--- START ---

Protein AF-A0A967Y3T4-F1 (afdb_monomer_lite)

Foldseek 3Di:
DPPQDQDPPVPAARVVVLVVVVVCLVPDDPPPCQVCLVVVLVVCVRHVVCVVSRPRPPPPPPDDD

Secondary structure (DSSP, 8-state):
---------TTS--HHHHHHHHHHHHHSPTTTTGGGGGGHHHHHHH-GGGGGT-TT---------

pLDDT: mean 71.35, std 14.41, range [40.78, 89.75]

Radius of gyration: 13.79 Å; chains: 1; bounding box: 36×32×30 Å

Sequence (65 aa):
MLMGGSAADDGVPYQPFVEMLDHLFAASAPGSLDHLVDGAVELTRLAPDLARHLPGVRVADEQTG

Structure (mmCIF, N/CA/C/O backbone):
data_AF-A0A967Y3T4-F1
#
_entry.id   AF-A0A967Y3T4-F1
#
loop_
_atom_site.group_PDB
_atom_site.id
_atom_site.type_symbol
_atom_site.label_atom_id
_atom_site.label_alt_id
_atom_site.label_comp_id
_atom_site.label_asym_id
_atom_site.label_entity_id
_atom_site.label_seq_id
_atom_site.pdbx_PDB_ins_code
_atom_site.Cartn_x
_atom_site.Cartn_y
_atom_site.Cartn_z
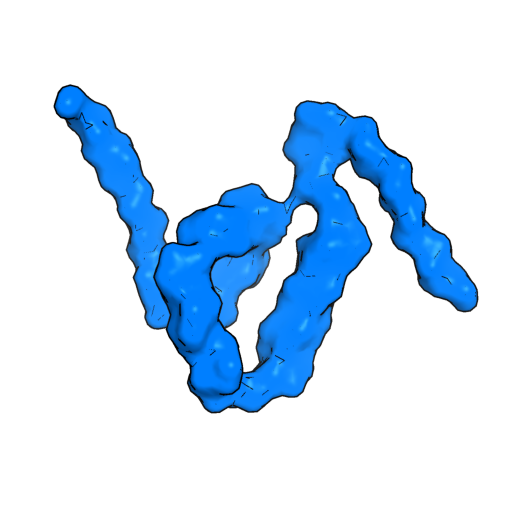_atom_site.occupancy
_atom_site.B_iso_or_equiv
_atom_site.auth_seq_id
_atom_site.auth_comp_id
_atom_site.auth_asym_id
_atom_site.auth_atom_id
_atom_site.pdbx_PDB_model_num
ATOM 1 N N . MET A 1 1 ? 18.191 16.492 -6.349 1.00 40.78 1 MET A N 1
ATOM 2 C CA . MET A 1 1 ? 18.120 16.419 -4.875 1.00 40.78 1 MET A CA 1
ATOM 3 C C . MET A 1 1 ? 16.646 16.310 -4.532 1.00 40.78 1 MET A C 1
ATOM 5 O O . MET A 1 1 ? 15.929 17.269 -4.779 1.00 40.78 1 MET A O 1
ATOM 9 N N . LEU A 1 2 ? 16.171 15.140 -4.105 1.00 47.38 2 LEU A N 1
ATOM 10 C CA . LEU A 1 2 ? 14.783 14.986 -3.671 1.00 47.38 2 LEU A CA 1
ATOM 11 C C . LEU A 1 2 ? 14.715 15.464 -2.214 1.00 47.38 2 LEU A C 1
ATOM 13 O O . LEU A 1 2 ? 15.115 14.740 -1.308 1.00 47.38 2 LEU A O 1
ATOM 17 N N . MET A 1 3 ? 14.333 16.727 -2.000 1.00 53.16 3 MET A N 1
ATOM 18 C CA . MET A 1 3 ? 14.010 17.223 -0.661 1.00 53.16 3 MET A CA 1
ATOM 19 C C . MET A 1 3 ? 12.615 16.708 -0.298 1.00 53.16 3 MET A C 1
ATOM 21 O O . MET A 1 3 ? 11.618 17.326 -0.660 1.00 53.16 3 MET A O 1
ATOM 25 N N . GLY A 1 4 ? 12.549 15.572 0.397 1.00 49.09 4 GLY A N 1
ATOM 26 C CA . GLY A 1 4 ? 11.340 15.156 1.100 1.00 49.09 4 GLY A CA 1
ATOM 27 C C . GLY A 1 4 ? 11.139 16.083 2.294 1.00 49.09 4 GLY A C 1
ATOM 28 O O . GLY A 1 4 ? 11.852 15.976 3.291 1.00 49.09 4 GLY A O 1
ATOM 29 N N . GLY A 1 5 ? 10.234 17.051 2.164 1.00 51.53 5 GLY A N 1
ATOM 30 C CA . GLY A 1 5 ? 9.856 17.930 3.263 1.00 51.53 5 GLY A CA 1
ATOM 31 C C . GLY A 1 5 ? 9.205 17.111 4.372 1.00 51.53 5 GLY A C 1
ATOM 32 O O . GLY A 1 5 ? 8.120 16.570 4.187 1.00 51.53 5 GLY A O 1
ATOM 33 N N . SER A 1 6 ? 9.868 17.019 5.525 1.00 52.88 6 SER A N 1
ATOM 34 C CA . SER A 1 6 ? 9.272 16.483 6.748 1.00 52.88 6 SER A CA 1
ATOM 35 C C . SER A 1 6 ? 8.366 17.548 7.359 1.00 52.88 6 SER A C 1
ATOM 37 O O . SER A 1 6 ? 8.756 18.268 8.276 1.00 52.88 6 SER A O 1
ATOM 39 N N . ALA A 1 7 ? 7.179 17.725 6.782 1.00 53.72 7 ALA A N 1
ATOM 40 C CA . ALA A 1 7 ? 6.098 18.402 7.475 1.00 53.72 7 ALA A CA 1
ATOM 41 C C . ALA A 1 7 ? 5.440 17.357 8.379 1.00 53.72 7 ALA A C 1
ATOM 43 O O . ALA A 1 7 ? 4.766 16.448 7.895 1.00 53.72 7 ALA A O 1
ATOM 44 N N . ALA A 1 8 ? 5.690 17.456 9.684 1.00 55.03 8 ALA A N 1
ATOM 45 C CA . ALA A 1 8 ? 4.843 16.823 10.684 1.00 55.03 8 ALA A CA 1
ATOM 46 C C . ALA A 1 8 ? 3.501 17.571 10.670 1.00 55.03 8 ALA A C 1
ATOM 48 O O . ALA A 1 8 ? 3.297 18.517 11.421 1.00 55.03 8 ALA A O 1
ATOM 49 N N . ASP A 1 9 ? 2.647 17.226 9.711 1.00 56.91 9 ASP A N 1
ATOM 50 C CA . ASP A 1 9 ? 1.247 17.625 9.705 1.00 56.91 9 ASP A CA 1
ATOM 51 C C . ASP A 1 9 ? 0.522 16.635 10.628 1.00 56.91 9 ASP A C 1
ATOM 53 O O . ASP A 1 9 ? 0.572 15.427 10.389 1.00 56.91 9 ASP A O 1
ATOM 57 N N . ASP A 1 10 ? -0.065 17.131 11.723 1.00 56.28 10 ASP A N
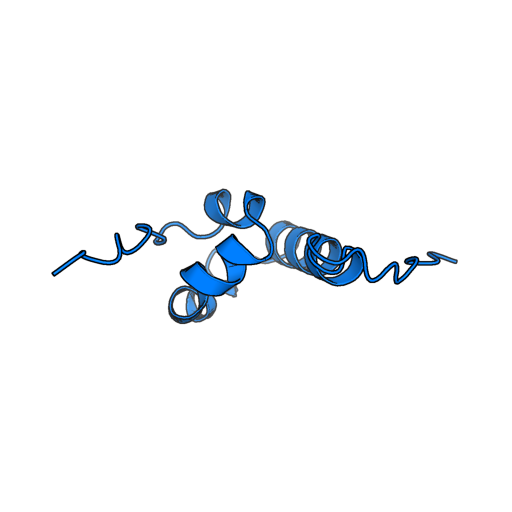 1
ATOM 58 C CA . ASP A 1 10 ? -0.550 16.391 12.912 1.00 56.28 10 ASP A CA 1
ATOM 59 C C . ASP A 1 10 ? -1.676 15.352 12.655 1.00 56.28 10 ASP A C 1
ATOM 61 O O . ASP A 1 10 ? -2.327 14.866 13.581 1.00 56.28 10 ASP A O 1
ATOM 65 N N . GLY A 1 11 ? -1.910 14.969 11.401 1.00 58.38 11 GLY A N 1
ATOM 66 C CA . GLY A 1 11 ? -2.821 13.895 11.009 1.00 58.38 11 GLY A CA 1
ATOM 67 C C . GLY A 1 11 ? -2.460 13.191 9.699 1.00 58.38 11 GLY A C 1
ATOM 68 O O . GLY A 1 11 ? -3.227 12.337 9.254 1.00 58.38 11 GLY A O 1
ATOM 69 N N . VAL A 1 12 ? -1.325 13.524 9.071 1.00 64.06 12 VAL A N 1
ATOM 70 C CA . VAL A 1 12 ? -0.919 12.946 7.784 1.00 64.06 12 VAL A CA 1
ATOM 71 C C . VAL A 1 12 ? 0.298 12.045 7.995 1.00 64.06 12 VAL A C 1
ATOM 73 O O . VAL A 1 12 ? 1.291 12.481 8.584 1.00 64.06 12 VAL A O 1
ATOM 76 N N . PRO A 1 13 ? 0.268 10.786 7.521 1.00 66.69 13 PRO A N 1
ATOM 77 C CA . PRO A 1 13 ? 1.428 9.914 7.605 1.00 66.69 13 PRO A CA 1
ATOM 78 C C . PRO A 1 13 ? 2.626 10.549 6.892 1.00 66.69 13 PRO A C 1
ATOM 80 O O . PRO A 1 13 ? 2.489 11.177 5.836 1.00 66.69 13 PRO A O 1
ATOM 83 N N . TYR A 1 14 ? 3.807 10.370 7.487 1.00 77.69 14 TYR A N 1
ATOM 84 C CA . TYR A 1 14 ? 5.071 10.912 6.996 1.00 77.69 14 TYR A CA 1
ATOM 85 C C . TYR A 1 14 ? 5.300 10.509 5.530 1.00 77.69 14 TYR A C 1
ATOM 87 O O . TYR A 1 14 ? 5.635 9.362 5.229 1.00 77.69 14 TYR A O 1
ATOM 95 N N . GLN A 1 15 ? 5.109 11.467 4.618 1.00 82.31 15 GLN A N 1
ATOM 96 C CA . GLN A 1 15 ? 5.042 11.224 3.172 1.00 82.31 15 GLN A CA 1
ATOM 97 C C . GLN A 1 15 ? 6.240 10.454 2.598 1.00 82.31 15 GLN A C 1
ATOM 99 O O . GLN A 1 15 ? 6.009 9.493 1.867 1.00 82.31 15 GLN A O 1
ATOM 104 N N . PRO A 1 16 ? 7.502 10.755 2.968 1.00 84.31 16 PRO A N 1
ATOM 105 C CA . PRO A 1 16 ? 8.648 10.019 2.432 1.00 84.31 16 PRO A CA 1
ATOM 106 C C . PRO A 1 16 ? 8.606 8.517 2.735 1.00 84.31 16 PRO A C 1
ATOM 108 O O . PRO A 1 16 ? 9.126 7.709 1.968 1.00 84.31 16 PRO A O 1
ATOM 111 N N . PHE A 1 17 ? 7.986 8.123 3.849 1.00 82.00 17 PHE A N 1
ATOM 112 C CA . PHE A 1 17 ? 7.817 6.715 4.190 1.00 82.00 17 PHE A CA 1
ATOM 113 C C . PHE A 1 17 ? 6.738 6.046 3.332 1.00 82.00 17 PHE A C 1
ATOM 115 O O . PHE A 1 17 ? 6.948 4.932 2.856 1.00 82.00 17 PHE A O 1
ATOM 122 N N . VAL A 1 18 ? 5.624 6.738 3.080 1.00 82.25 18 VAL A N 1
ATOM 123 C CA . VAL A 1 18 ? 4.551 6.262 2.190 1.00 82.25 18 VAL A CA 1
ATOM 124 C C . VAL A 1 18 ? 5.084 6.045 0.772 1.00 82.25 18 VAL A C 1
ATOM 126 O O . VAL A 1 18 ? 4.894 4.975 0.199 1.00 82.25 18 VAL A O 1
ATOM 129 N N . GLU A 1 19 ? 5.828 7.017 0.239 1.00 85.06 19 GLU A N 1
ATOM 130 C CA . GLU A 1 19 ? 6.450 6.928 -1.088 1.00 85.06 19 GLU A CA 1
ATOM 131 C C . GLU A 1 19 ? 7.447 5.766 -1.179 1.00 85.06 19 GLU A C 1
ATOM 133 O O . GLU A 1 19 ? 7.446 5.017 -2.158 1.00 85.06 19 GLU A O 1
ATOM 138 N N . MET A 1 20 ? 8.282 5.583 -0.148 1.00 88.31 20 MET A N 1
ATOM 139 C CA . MET A 1 20 ? 9.237 4.476 -0.077 1.00 88.31 20 MET A CA 1
ATOM 140 C C . MET A 1 20 ? 8.529 3.119 -0.114 1.00 88.31 20 MET A C 1
ATOM 142 O O . MET A 1 20 ? 8.991 2.214 -0.811 1.00 88.31 20 MET A O 1
ATOM 146 N N . LEU A 1 21 ? 7.429 2.968 0.628 1.00 84.62 21 LEU A N 1
ATOM 147 C CA . LEU A 1 21 ? 6.652 1.734 0.624 1.00 84.62 21 LEU A CA 1
ATOM 148 C C . LEU A 1 21 ? 6.050 1.473 -0.758 1.00 84.62 21 LEU A C 1
ATOM 150 O O . LEU A 1 21 ? 6.232 0.380 -1.285 1.00 84.62 21 LEU A O 1
ATOM 154 N N . ASP A 1 22 ? 5.428 2.465 -1.393 1.00 84.12 22 ASP A N 1
ATOM 155 C CA . ASP A 1 22 ? 4.887 2.298 -2.748 1.00 84.12 22 ASP A CA 1
ATOM 156 C C . ASP A 1 22 ? 5.974 1.853 -3.748 1.00 84.12 22 ASP A C 1
ATOM 158 O O . ASP A 1 22 ? 5.801 0.878 -4.484 1.00 84.12 22 ASP A O 1
ATOM 162 N N . HIS A 1 23 ? 7.160 2.471 -3.691 1.0
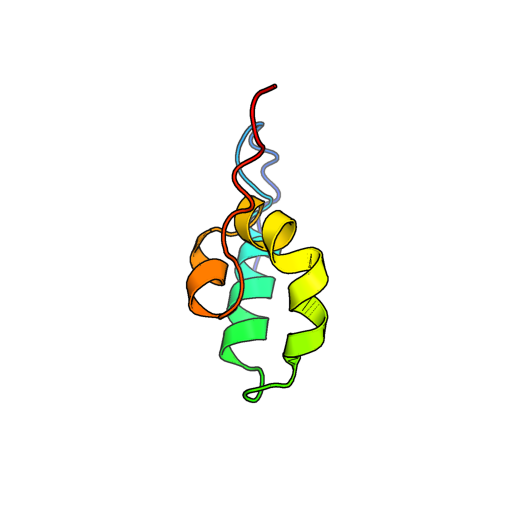0 88.00 23 HIS A N 1
ATOM 163 C CA . HIS A 1 23 ? 8.294 2.091 -4.541 1.00 88.00 23 HIS A CA 1
ATOM 164 C C . HIS A 1 23 ? 8.795 0.672 -4.253 1.00 88.00 23 HIS A C 1
ATOM 166 O O . HIS A 1 23 ? 9.101 -0.076 -5.184 1.00 88.00 23 HIS A O 1
ATOM 172 N N . LEU A 1 24 ? 8.877 0.285 -2.977 1.00 88.44 24 LEU A N 1
ATOM 173 C CA . LEU A 1 24 ? 9.294 -1.055 -2.573 1.00 88.44 24 LEU A CA 1
ATOM 174 C C . LEU A 1 24 ? 8.340 -2.114 -3.135 1.00 88.44 24 LEU A C 1
ATOM 176 O O . LEU A 1 24 ? 8.797 -3.097 -3.717 1.00 88.44 24 LEU A O 1
ATOM 180 N N . PHE A 1 25 ? 7.030 -1.912 -3.000 1.00 83.75 25 PHE A N 1
ATOM 181 C CA . PHE A 1 25 ? 6.027 -2.852 -3.500 1.00 83.75 25 PHE A CA 1
ATOM 182 C C . PHE A 1 25 ? 5.973 -2.893 -5.029 1.00 83.75 25 PHE A C 1
ATOM 184 O O . PHE A 1 25 ? 5.829 -3.975 -5.597 1.00 83.75 25 PHE A O 1
ATOM 191 N N . ALA A 1 26 ? 6.157 -1.755 -5.703 1.00 84.94 26 ALA A N 1
ATOM 192 C CA . ALA A 1 26 ? 6.222 -1.697 -7.161 1.00 84.94 26 ALA A CA 1
ATOM 193 C C . ALA A 1 26 ? 7.467 -2.401 -7.738 1.00 84.94 26 ALA A C 1
ATOM 195 O O . ALA A 1 26 ? 7.398 -2.975 -8.824 1.00 84.94 26 ALA A O 1
ATOM 196 N N . ALA A 1 27 ? 8.599 -2.364 -7.027 1.00 89.75 27 ALA A N 1
ATOM 197 C CA . ALA A 1 27 ? 9.864 -2.951 -7.474 1.00 89.75 27 ALA A CA 1
ATOM 198 C C . ALA A 1 27 ? 10.079 -4.410 -7.030 1.00 89.75 27 ALA A C 1
ATOM 200 O O . ALA A 1 27 ? 10.985 -5.078 -7.533 1.00 89.75 27 ALA A O 1
ATOM 201 N N . SER A 1 28 ? 9.289 -4.906 -6.077 1.00 86.88 28 SER A N 1
ATOM 202 C CA . SER A 1 28 ? 9.476 -6.243 -5.512 1.00 86.88 28 SER A CA 1
ATOM 203 C C . SER A 1 28 ? 8.935 -7.341 -6.423 1.00 86.88 28 SER A C 1
ATOM 205 O O . SER A 1 28 ? 7.896 -7.202 -7.067 1.00 86.88 28 SER A O 1
ATOM 207 N N . ALA A 1 29 ? 9.627 -8.481 -6.438 1.00 86.06 29 ALA A N 1
ATOM 208 C CA . ALA A 1 29 ? 9.124 -9.674 -7.105 1.00 86.06 29 ALA A CA 1
ATOM 209 C C . ALA A 1 29 ? 7.853 -10.197 -6.397 1.00 86.06 29 ALA A C 1
ATOM 211 O O . ALA A 1 29 ? 7.769 -10.119 -5.165 1.00 86.06 29 ALA A O 1
ATOM 212 N N . PRO A 1 30 ? 6.889 -10.780 -7.136 1.00 80.62 30 PRO A N 1
ATOM 213 C CA . PRO A 1 30 ? 5.718 -11.418 -6.539 1.00 80.62 30 PRO A CA 1
ATOM 214 C C . PRO A 1 30 ? 6.120 -12.441 -5.467 1.00 80.62 30 PRO A C 1
ATOM 216 O O . PRO A 1 30 ? 7.029 -13.240 -5.688 1.00 80.62 30 PRO A O 1
ATOM 219 N N . GLY A 1 31 ? 5.465 -12.410 -4.305 1.00 79.00 31 GLY A N 1
ATOM 220 C CA . GLY A 1 31 ? 5.746 -13.313 -3.180 1.00 79.00 31 GLY A CA 1
ATOM 221 C C . GLY A 1 31 ? 6.935 -12.915 -2.291 1.00 79.00 31 GLY A C 1
ATOM 222 O O . GLY A 1 31 ? 7.094 -13.440 -1.193 1.00 79.00 31 GLY A O 1
ATOM 223 N N . SER A 1 32 ? 7.772 -11.953 -2.703 1.00 84.88 32 SER A N 1
ATOM 224 C CA . SER A 1 32 ? 8.943 -11.528 -1.911 1.00 84.88 32 SER A CA 1
ATOM 225 C C . SER A 1 32 ? 8.571 -10.804 -0.610 1.00 84.88 32 SER A C 1
ATOM 227 O O . SER A 1 32 ? 9.399 -10.697 0.297 1.00 84.88 32 SER A O 1
ATOM 229 N N . LEU A 1 33 ? 7.350 -10.278 -0.525 1.00 83.38 33 LEU A N 1
ATOM 230 C CA . LEU A 1 33 ? 6.864 -9.461 0.587 1.00 83.38 33 LEU A CA 1
ATOM 231 C C . LEU A 1 33 ? 5.773 -10.161 1.409 1.00 83.38 33 LEU A C 1
ATOM 233 O O . LEU A 1 33 ? 5.167 -9.531 2.268 1.00 83.38 33 LEU A O 1
ATOM 237 N N . ASP A 1 34 ? 5.549 -11.462 1.209 1.00 80.81 34 ASP A N 1
ATOM 238 C CA . ASP A 1 34 ? 4.484 -12.210 1.899 1.00 80.81 34 ASP A CA 1
ATOM 239 C C . ASP A 1 34 ? 4.674 -12.249 3.426 1.00 80.81 34 ASP A C 1
ATOM 241 O O . ASP A 1 34 ? 3.714 -12.361 4.181 1.00 80.81 34 ASP A O 1
ATOM 245 N N . HIS A 1 35 ? 5.904 -12.072 3.908 1.00 80.75 35 HIS A N 1
ATOM 246 C CA . HIS A 1 35 ? 6.204 -11.944 5.336 1.00 80.75 35 HIS A CA 1
ATOM 247 C C . HIS A 1 35 ? 5.660 -10.647 5.966 1.00 80.75 35 HIS A C 1
ATOM 249 O O . HIS A 1 35 ? 5.590 -10.546 7.187 1.00 80.75 35 HIS A O 1
ATOM 255 N N . LEU A 1 36 ? 5.272 -9.649 5.161 1.00 79.88 36 LEU A N 1
ATOM 256 C CA . LEU A 1 36 ? 4.642 -8.416 5.645 1.00 79.88 36 LEU A CA 1
ATOM 257 C C . LEU A 1 36 ? 3.148 -8.592 5.946 1.00 79.88 36 LEU A C 1
ATOM 259 O O . LEU A 1 36 ? 2.542 -7.676 6.500 1.00 79.88 36 LEU A O 1
ATOM 263 N N . VAL A 1 37 ? 2.551 -9.746 5.619 1.00 76.44 37 VAL A N 1
ATOM 264 C CA . VAL A 1 37 ? 1.128 -10.038 5.868 1.00 76.44 37 VAL A CA 1
ATOM 265 C C . VAL A 1 37 ? 0.768 -9.897 7.352 1.00 76.44 37 VAL A C 1
ATOM 267 O O . VAL A 1 37 ? -0.279 -9.336 7.667 1.00 76.44 37 VAL A O 1
ATOM 270 N N . ASP A 1 38 ? 1.661 -10.294 8.262 1.00 79.00 38 ASP A N 1
ATOM 271 C CA . ASP A 1 38 ? 1.441 -10.181 9.712 1.00 79.00 38 ASP A CA 1
ATOM 272 C C . ASP A 1 38 ? 1.344 -8.719 10.191 1.00 79.00 38 ASP A C 1
ATOM 274 O O . ASP A 1 38 ? 0.648 -8.417 11.158 1.00 79.00 38 ASP A O 1
ATOM 278 N N . GLY A 1 39 ? 2.013 -7.793 9.495 1.00 79.62 39 GLY A N 1
ATOM 279 C CA . GLY A 1 39 ? 1.977 -6.351 9.761 1.00 79.62 39 GLY A CA 1
ATOM 280 C C . GLY A 1 39 ? 1.055 -5.575 8.822 1.00 79.62 39 GLY A C 1
ATOM 281 O O . GLY A 1 39 ? 1.045 -4.343 8.843 1.00 79.62 39 GLY A O 1
ATOM 282 N N . ALA A 1 40 ? 0.300 -6.269 7.971 1.00 81.12 40 ALA A N 1
ATOM 283 C CA . ALA A 1 40 ? -0.360 -5.647 6.837 1.00 81.12 40 ALA A CA 1
ATOM 284 C C . ALA A 1 40 ? -1.435 -4.636 7.248 1.00 81.12 40 ALA A C 1
ATOM 286 O O . ALA A 1 40 ? -1.557 -3.611 6.588 1.00 81.12 40 ALA A O 1
ATOM 287 N N . VAL A 1 41 ? -2.137 -4.866 8.366 1.00 81.19 41 VAL A N 1
ATOM 288 C CA . VAL A 1 41 ? -3.130 -3.929 8.925 1.00 81.19 41 VAL A CA 1
ATOM 289 C C . VAL A 1 41 ? -2.494 -2.575 9.248 1.00 81.19 41 VAL A C 1
ATOM 291 O O . VAL A 1 41 ? -2.980 -1.544 8.782 1.00 81.19 41 VAL A O 1
ATOM 294 N N . GLU A 1 42 ? -1.378 -2.575 9.979 1.00 82.00 42 GLU A N 1
ATOM 295 C CA . GLU A 1 42 ? -0.659 -1.351 10.352 1.00 82.00 42 GLU A CA 1
ATOM 296 C C . GLU A 1 42 ? -0.046 -0.659 9.131 1.00 82.00 42 GLU A C 1
ATOM 298 O O . GLU A 1 42 ? -0.115 0.563 9.000 1.00 82.00 42 GLU A O 1
ATOM 303 N N . LEU A 1 43 ? 0.471 -1.435 8.175 1.00 82.25 43 LEU A N 1
ATOM 304 C CA . LEU A 1 43 ? 0.964 -0.889 6.911 1.00 82.25 43 LEU A CA 1
ATOM 305 C C . LEU A 1 43 ? -0.156 -0.215 6.104 1.00 82.25 43 LEU A C 1
ATOM 307 O O . LEU A 1 43 ? 0.051 0.888 5.603 1.00 82.25 43 LEU A O 1
ATOM 311 N N . THR A 1 44 ? -1.359 -0.799 6.034 1.00 81.38 44 THR A N 1
ATOM 312 C CA . THR A 1 44 ? -2.516 -0.148 5.390 1.00 81.38 44 THR A CA 1
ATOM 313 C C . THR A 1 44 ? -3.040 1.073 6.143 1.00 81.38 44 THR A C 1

--- END ---

### Work request
What you return must be an exact retyping of the lines above starting at the line with "ATOM 193 C C" and ending at the line with "ATOM 209 C C", and nothing besides.

### Task solution
ATOM 193 C C . ALA A 1 26 ? 7.467 -2.401 -7.738 1.00 84.94 26 ALA A C 1
ATOM 195 O O . ALA A 1 26 ? 7.398 -2.975 -8.824 1.00 84.94 26 ALA A O 1
ATOM 196 N N . ALA A 1 27 ? 8.599 -2.364 -7.027 1.00 89.75 27 ALA A N 1
ATOM 197 C CA . ALA A 1 27 ? 9.864 -2.951 -7.474 1.00 89.75 27 ALA A CA 1
ATOM 198 C C . ALA A 1 27 ? 10.079 -4.410 -7.030 1.00 89.75 27 ALA A C 1
ATOM 200 O O . ALA A 1 27 ? 10.985 -5.078 -7.533 1.00 89.75 27 ALA A O 1
ATOM 201 N N . SER A 1 28 ? 9.289 -4.906 -6.077 1.00 86.88 28 SER A N 1
ATOM 202 C CA . SER A 1 28 ? 9.476 -6.243 -5.512 1.00 86.88 28 SER A CA 1
ATOM 203 C C . SER A 1 28 ? 8.935 -7.341 -6.423 1.00 86.88 28 SER A C 1
ATOM 205 O O . SER A 1 28 ? 7.896 -7.202 -7.067 1.00 86.88 28 SER A O 1
ATOM 207 N N . ALA A 1 29 ? 9.627 -8.481 -6.438 1.00 86.06 29 ALA A N 1
ATOM 208 C CA . ALA A 1 29 ? 9.124 -9.674 -7.105 1.00 86.06 29 ALA A CA 1
ATOM 209 C C . ALA A 1 29 ? 7.853 -10.197 -6.397 1.00 86.06 29 ALA A C 1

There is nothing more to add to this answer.